[Supplied material — start]
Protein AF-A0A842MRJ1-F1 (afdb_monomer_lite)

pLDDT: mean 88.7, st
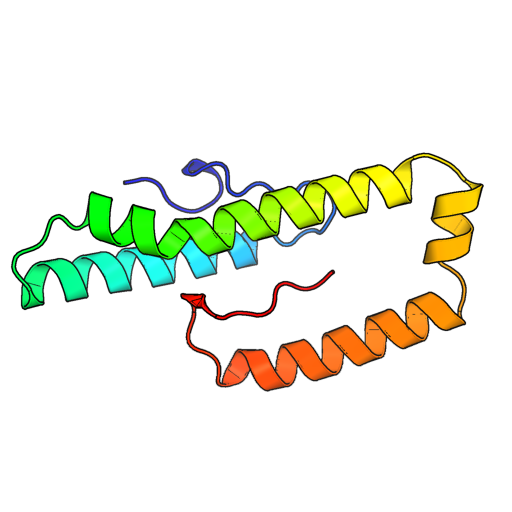d 6.23, range [62.53, 97.0]

Foldseek 3Di:
DDAQVRVVLDQPQPPCSVVRRVLLVVLLVVLVVVCVVVVHDSVVSSVVLCPQVVVVSVVVSVVRCQCVVDPVSVCVCVPPVNVVVLVVVVVVLVVVQVPDDSSPRDDRD

Structure (mmCIF, N/CA/C/O backbone):
data_AF-A0A842MRJ1-F1
#
_entry.id   AF-A0A842MRJ1-F1
#
loop_
_atom_site.group_PDB
_atom_site.id
_atom_site.type_symbol
_atom_site.label_atom_id
_atom_site.label_alt_id
_atom_site.label_comp_id
_atom_site.label_asym_id
_atom_site.label_entity_id
_atom_site.label_seq_id
_atom_site.pdbx_PDB_ins_code
_atom_site.Cartn_x
_atom_site.Cartn_y
_atom_site.Cartn_z
_atom_site.occupancy
_atom_site.B_iso_or_equiv
_atom_site.auth_seq_id
_atom_site.auth_comp_id
_atom_site.auth_asym_id
_atom_site.auth_atom_id
_atom_site.pdbx_PDB_model_num
ATOM 1 N N . MET A 1 1 ? -17.644 4.644 2.762 1.00 79.56 1 MET A N 1
ATOM 2 C CA . MET A 1 1 ? -16.199 4.319 2.806 1.00 79.56 1 MET A CA 1
ATOM 3 C C . MET A 1 1 ? -15.928 3.314 1.695 1.00 79.56 1 MET A C 1
ATOM 5 O O . MET A 1 1 ? -16.739 2.410 1.549 1.00 79.56 1 MET A O 1
ATOM 9 N N . LEU A 1 2 ? -14.876 3.494 0.892 1.00 89.38 2 LEU A N 1
ATOM 10 C CA . LEU A 1 2 ? -14.514 2.583 -0.207 1.00 89.38 2 LEU A CA 1
ATOM 11 C C . LEU A 1 2 ? -13.141 1.957 0.077 1.00 89.38 2 LEU A C 1
ATOM 13 O O . LEU A 1 2 ? -12.304 2.574 0.742 1.00 89.38 2 LEU A O 1
ATOM 17 N N . VAL A 1 3 ? -12.911 0.742 -0.423 1.00 90.94 3 VAL A N 1
ATOM 18 C CA . VAL A 1 3 ? -11.699 -0.060 -0.170 1.00 90.94 3 VAL A CA 1
ATOM 19 C C . VAL A 1 3 ? -11.199 -0.676 -1.481 1.00 90.94 3 VAL A C 1
ATOM 21 O O . VAL A 1 3 ? -11.997 -0.960 -2.373 1.00 90.94 3 VAL A O 1
ATOM 24 N N . GLY A 1 4 ? -9.885 -0.876 -1.605 1.00 88.12 4 GLY A N 1
ATOM 25 C CA . GLY A 1 4 ? -9.255 -1.485 -2.780 1.00 88.12 4 GLY A CA 1
ATOM 26 C C . GLY A 1 4 ? -9.439 -0.677 -4.059 1.00 88.12 4 GLY A C 1
ATOM 27 O O . GLY A 1 4 ? -9.369 0.552 -4.037 1.00 88.12 4 GLY A O 1
ATOM 28 N N . ASP A 1 5 ? -9.679 -1.362 -5.174 1.00 86.81 5 ASP A N 1
ATOM 29 C CA . ASP A 1 5 ? -9.849 -0.716 -6.482 1.00 86.81 5 ASP A CA 1
ATOM 30 C C . ASP A 1 5 ? -11.070 0.209 -6.517 1.00 86.81 5 ASP A C 1
ATOM 32 O O . ASP A 1 5 ? -11.031 1.254 -7.164 1.00 86.81 5 ASP A O 1
ATOM 36 N N . ALA A 1 6 ? -12.111 -0.091 -5.731 1.00 86.69 6 ALA A N 1
ATOM 37 C CA . ALA A 1 6 ? -13.254 0.806 -5.562 1.00 86.69 6 ALA A CA 1
ATOM 38 C C . ALA A 1 6 ? -12.859 2.141 -4.902 1.00 86.69 6 ALA A C 1
ATOM 40 O O . ALA A 1 6 ? -13.538 3.144 -5.095 1.00 86.69 6 ALA A O 1
ATOM 41 N N . ALA A 1 7 ? -11.757 2.177 -4.145 1.00 84.75 7 ALA A N 1
ATOM 42 C CA . ALA A 1 7 ? -11.172 3.401 -3.593 1.00 84.75 7 ALA A CA 1
ATOM 43 C C . ALA A 1 7 ? -10.152 4.072 -4.532 1.00 84.75 7 ALA A C 1
ATOM 45 O O . ALA A 1 7 ? -9.500 5.034 -4.128 1.00 84.75 7 ALA A O 1
ATOM 46 N N . GLY A 1 8 ? -9.978 3.562 -5.755 1.00 81.25 8 GLY A N 1
ATOM 47 C CA . GLY A 1 8 ? -9.023 4.090 -6.728 1.00 81.25 8 GLY A CA 1
ATOM 48 C C . GLY A 1 8 ? -7.566 3.712 -6.452 1.00 81.25 8 GLY A C 1
ATOM 49 O O . GLY A 1 8 ? -6.663 4.362 -6.972 1.00 81.25 8 GLY A O 1
ATOM 50 N N . LEU A 1 9 ? -7.300 2.668 -5.656 1.00 80.12 9 LEU A N 1
ATOM 51 C CA . LEU A 1 9 ? -5.939 2.220 -5.309 1.00 80.12 9 LEU A CA 1
ATOM 52 C C . LEU A 1 9 ? -5.277 1.372 -6.410 1.00 80.12 9 LEU A C 1
ATOM 54 O O . LEU A 1 9 ? -4.582 0.390 -6.133 1.00 80.12 9 LEU A O 1
ATOM 58 N N . VAL A 1 10 ?
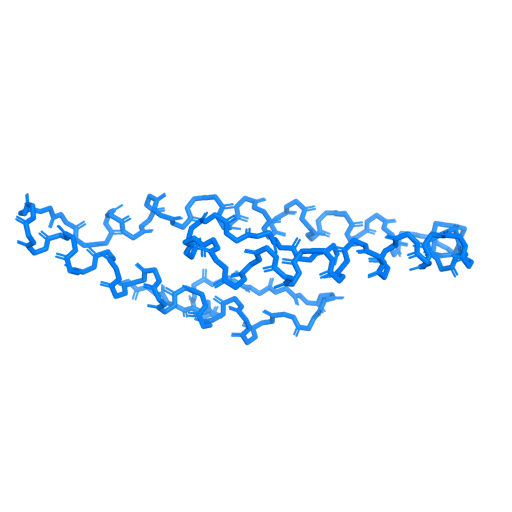 -5.487 1.776 -7.660 1.00 77.12 10 VAL A N 1
ATOM 59 C CA . VAL A 1 10 ? -5.065 1.043 -8.850 1.00 77.12 10 VAL A CA 1
ATOM 60 C C . VAL A 1 10 ? -3.595 1.347 -9.153 1.00 77.12 10 VAL A C 1
ATOM 62 O O . VAL A 1 10 ? -3.220 2.492 -9.399 1.00 77.12 10 VAL A O 1
ATOM 65 N N . ASP A 1 11 ? -2.757 0.308 -9.172 1.00 75.81 11 ASP A N 1
ATOM 66 C CA . ASP A 1 11 ? -1.355 0.378 -9.610 1.00 75.81 11 ASP A CA 1
ATOM 67 C C . ASP A 1 11 ? -1.164 -0.513 -10.847 1.00 75.81 11 ASP A C 1
ATOM 69 O O . ASP A 1 11 ? -0.907 -1.716 -10.749 1.00 75.81 11 ASP A O 1
ATOM 73 N N . LEU A 1 12 ? -1.328 0.095 -12.026 1.00 73.00 12 LEU A N 1
ATOM 74 C CA . LEU A 1 12 ? -1.350 -0.595 -13.322 1.00 73.00 12 LEU A CA 1
ATOM 75 C C . LEU A 1 12 ? -0.002 -1.206 -13.725 1.00 73.00 12 LEU A C 1
ATOM 77 O O . LEU A 1 12 ? 0.042 -2.093 -14.570 1.00 73.00 12 LEU A O 1
ATOM 81 N N . TYR A 1 13 ? 1.101 -0.729 -13.150 1.00 72.44 13 TYR A N 1
ATOM 82 C CA . TYR A 1 13 ? 2.443 -1.025 -13.659 1.00 72.44 13 TYR A CA 1
ATOM 83 C C . TYR A 1 13 ? 3.206 -2.042 -12.810 1.00 72.44 13 TYR A C 1
ATOM 85 O O . TYR A 1 13 ? 4.321 -2.419 -13.164 1.00 72.44 13 TYR A O 1
ATOM 93 N N . ARG A 1 14 ? 2.657 -2.438 -11.655 1.00 75.25 14 ARG A N 1
ATOM 94 C CA . ARG A 1 14 ? 3.416 -3.156 -10.616 1.00 75.25 14 ARG A CA 1
ATOM 95 C C . ARG A 1 14 ? 2.777 -4.458 -10.157 1.00 75.25 14 ARG A C 1
ATOM 97 O O . ARG A 1 14 ? 3.434 -5.220 -9.460 1.00 75.25 14 ARG A O 1
ATOM 104 N N . GLY A 1 15 ? 1.520 -4.710 -10.523 1.00 79.44 15 GLY A N 1
ATOM 105 C CA . GLY A 1 15 ? 0.809 -5.925 -10.116 1.00 79.44 15 GLY A CA 1
ATOM 106 C C . GLY A 1 15 ? 0.493 -5.991 -8.616 1.00 79.44 15 GLY A C 1
ATOM 107 O O . GLY A 1 15 ? 0.230 -7.069 -8.100 1.00 79.44 15 GLY A O 1
ATOM 108 N N . VAL A 1 16 ? 0.502 -4.853 -7.910 1.00 83.75 16 VAL A N 1
ATOM 109 C CA . VAL A 1 16 ? 0.295 -4.768 -6.446 1.00 83.75 16 VAL A CA 1
ATOM 110 C C . VAL A 1 16 ? -1.152 -4.434 -6.054 1.00 83.75 16 VAL A C 1
ATOM 112 O O . VAL A 1 16 ? -1.414 -4.041 -4.919 1.00 83.75 16 VAL A O 1
ATOM 115 N N . GLY A 1 17 ? -2.109 -4.566 -6.980 1.00 85.56 17 GLY A N 1
ATOM 116 C CA . GLY A 1 17 ? -3.520 -4.236 -6.729 1.00 85.56 17 GLY A CA 1
ATOM 117 C C . GLY A 1 17 ? -4.112 -5.027 -5.559 1.00 85.56 17 GLY A C 1
ATOM 118 O O . GLY A 1 17 ? -4.729 -4.452 -4.664 1.00 85.56 17 GLY A O 1
ATOM 119 N N . MET A 1 18 ? -3.821 -6.330 -5.491 1.00 87.25 18 MET A N 1
ATOM 120 C CA . MET A 1 18 ? -4.260 -7.191 -4.389 1.00 87.25 18 MET A CA 1
ATOM 121 C C . MET A 1 18 ? -3.672 -6.755 -3.038 1.00 87.25 18 MET A C 1
ATOM 123 O O . MET A 1 18 ? -4.400 -6.683 -2.047 1.00 87.25 18 MET A O 1
ATOM 127 N N . ASP A 1 19 ? -2.384 -6.405 -2.995 1.00 86.50 19 ASP A N 1
ATOM 128 C CA . ASP A 1 19 ? -1.724 -5.939 -1.769 1.00 86.50 19 ASP A CA 1
ATOM 129 C C . ASP A 1 19 ? -2.300 -4.596 -1.297 1.00 86.50 19 ASP A C 1
ATOM 131 O O . ASP A 1 19 ? -2.565 -4.411 -0.107 1.00 86.50 19 ASP A O 1
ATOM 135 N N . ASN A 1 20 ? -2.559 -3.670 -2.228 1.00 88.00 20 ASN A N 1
[Supplied material — finish]
What is required: Would you output only the span of the records above that opens with the line containing "ATOM 47 C CA" and closes with the line containing "ATOM 69 O O", ends included and pictures dropped?

Result:
ATOM 47 C CA . GLY A 1 8 ? -9.023 4.090 -6.728 1.00 81.25 8 GLY A CA 1
ATOM 48 C C . GLY A 1 8 ? -7.566 3.712 -6.452 1.00 81.25 8 GLY A C 1
ATOM 49 O O . GLY A 1 8 ? -6.663 4.362 -6.972 1.00 81.25 8 GLY A O 1
ATOM 50 N N . LEU A 1 9 ? -7.300 2.668 -5.656 1.00 80.12 9 LEU A N 1
ATOM 51 C CA . LEU A 1 9 ? -5.939 2.220 -5.309 1.00 80.12 9 LEU A CA 1
ATOM 52 C C . LEU A 1 9 ? -5.277 1.372 -6.410 1.00 80.12 9 LEU A C 1
ATOM 54 O O . LEU A 1 9 ? -4.582 0.390 -6.133 1.00 80.12 9 LEU A O 1
ATOM 58 N N . VAL A 1 10 ?
 -5.487 1.776 -7.660 1.00 77.12 10 VAL A N 1
ATOM 59 C CA . VAL A 1 10 ? -5.065 1.043 -8.850 1.00 77.12 10 VAL A CA 1
ATOM 60 C C . VAL A 1 10 ? -3.595 1.347 -9.153 1.00 77.12 10 VAL A C 1
ATOM 62 O O . VAL A 1 10 ? -3.220 2.492 -9.399 1.00 77.12 10 VAL A O 1
ATOM 65 N N . ASP A 1 11 ? -2.757 0.308 -9.172 1.00 75.81 11 ASP A N 1
ATOM 66 C CA . ASP A 1 11 ? -1.355 0.378 -9.610 1.00 75.81 11 ASP A CA 1
ATOM 67 C C . ASP A 1 11 ? -1.164 -0.513 -10.847 1.00 75.81 11 ASP A C 1
ATOM 69 O O . ASP A 1 11 ? -0.907 -1.716 -10.749 1.00 75.81 11 ASP A O 1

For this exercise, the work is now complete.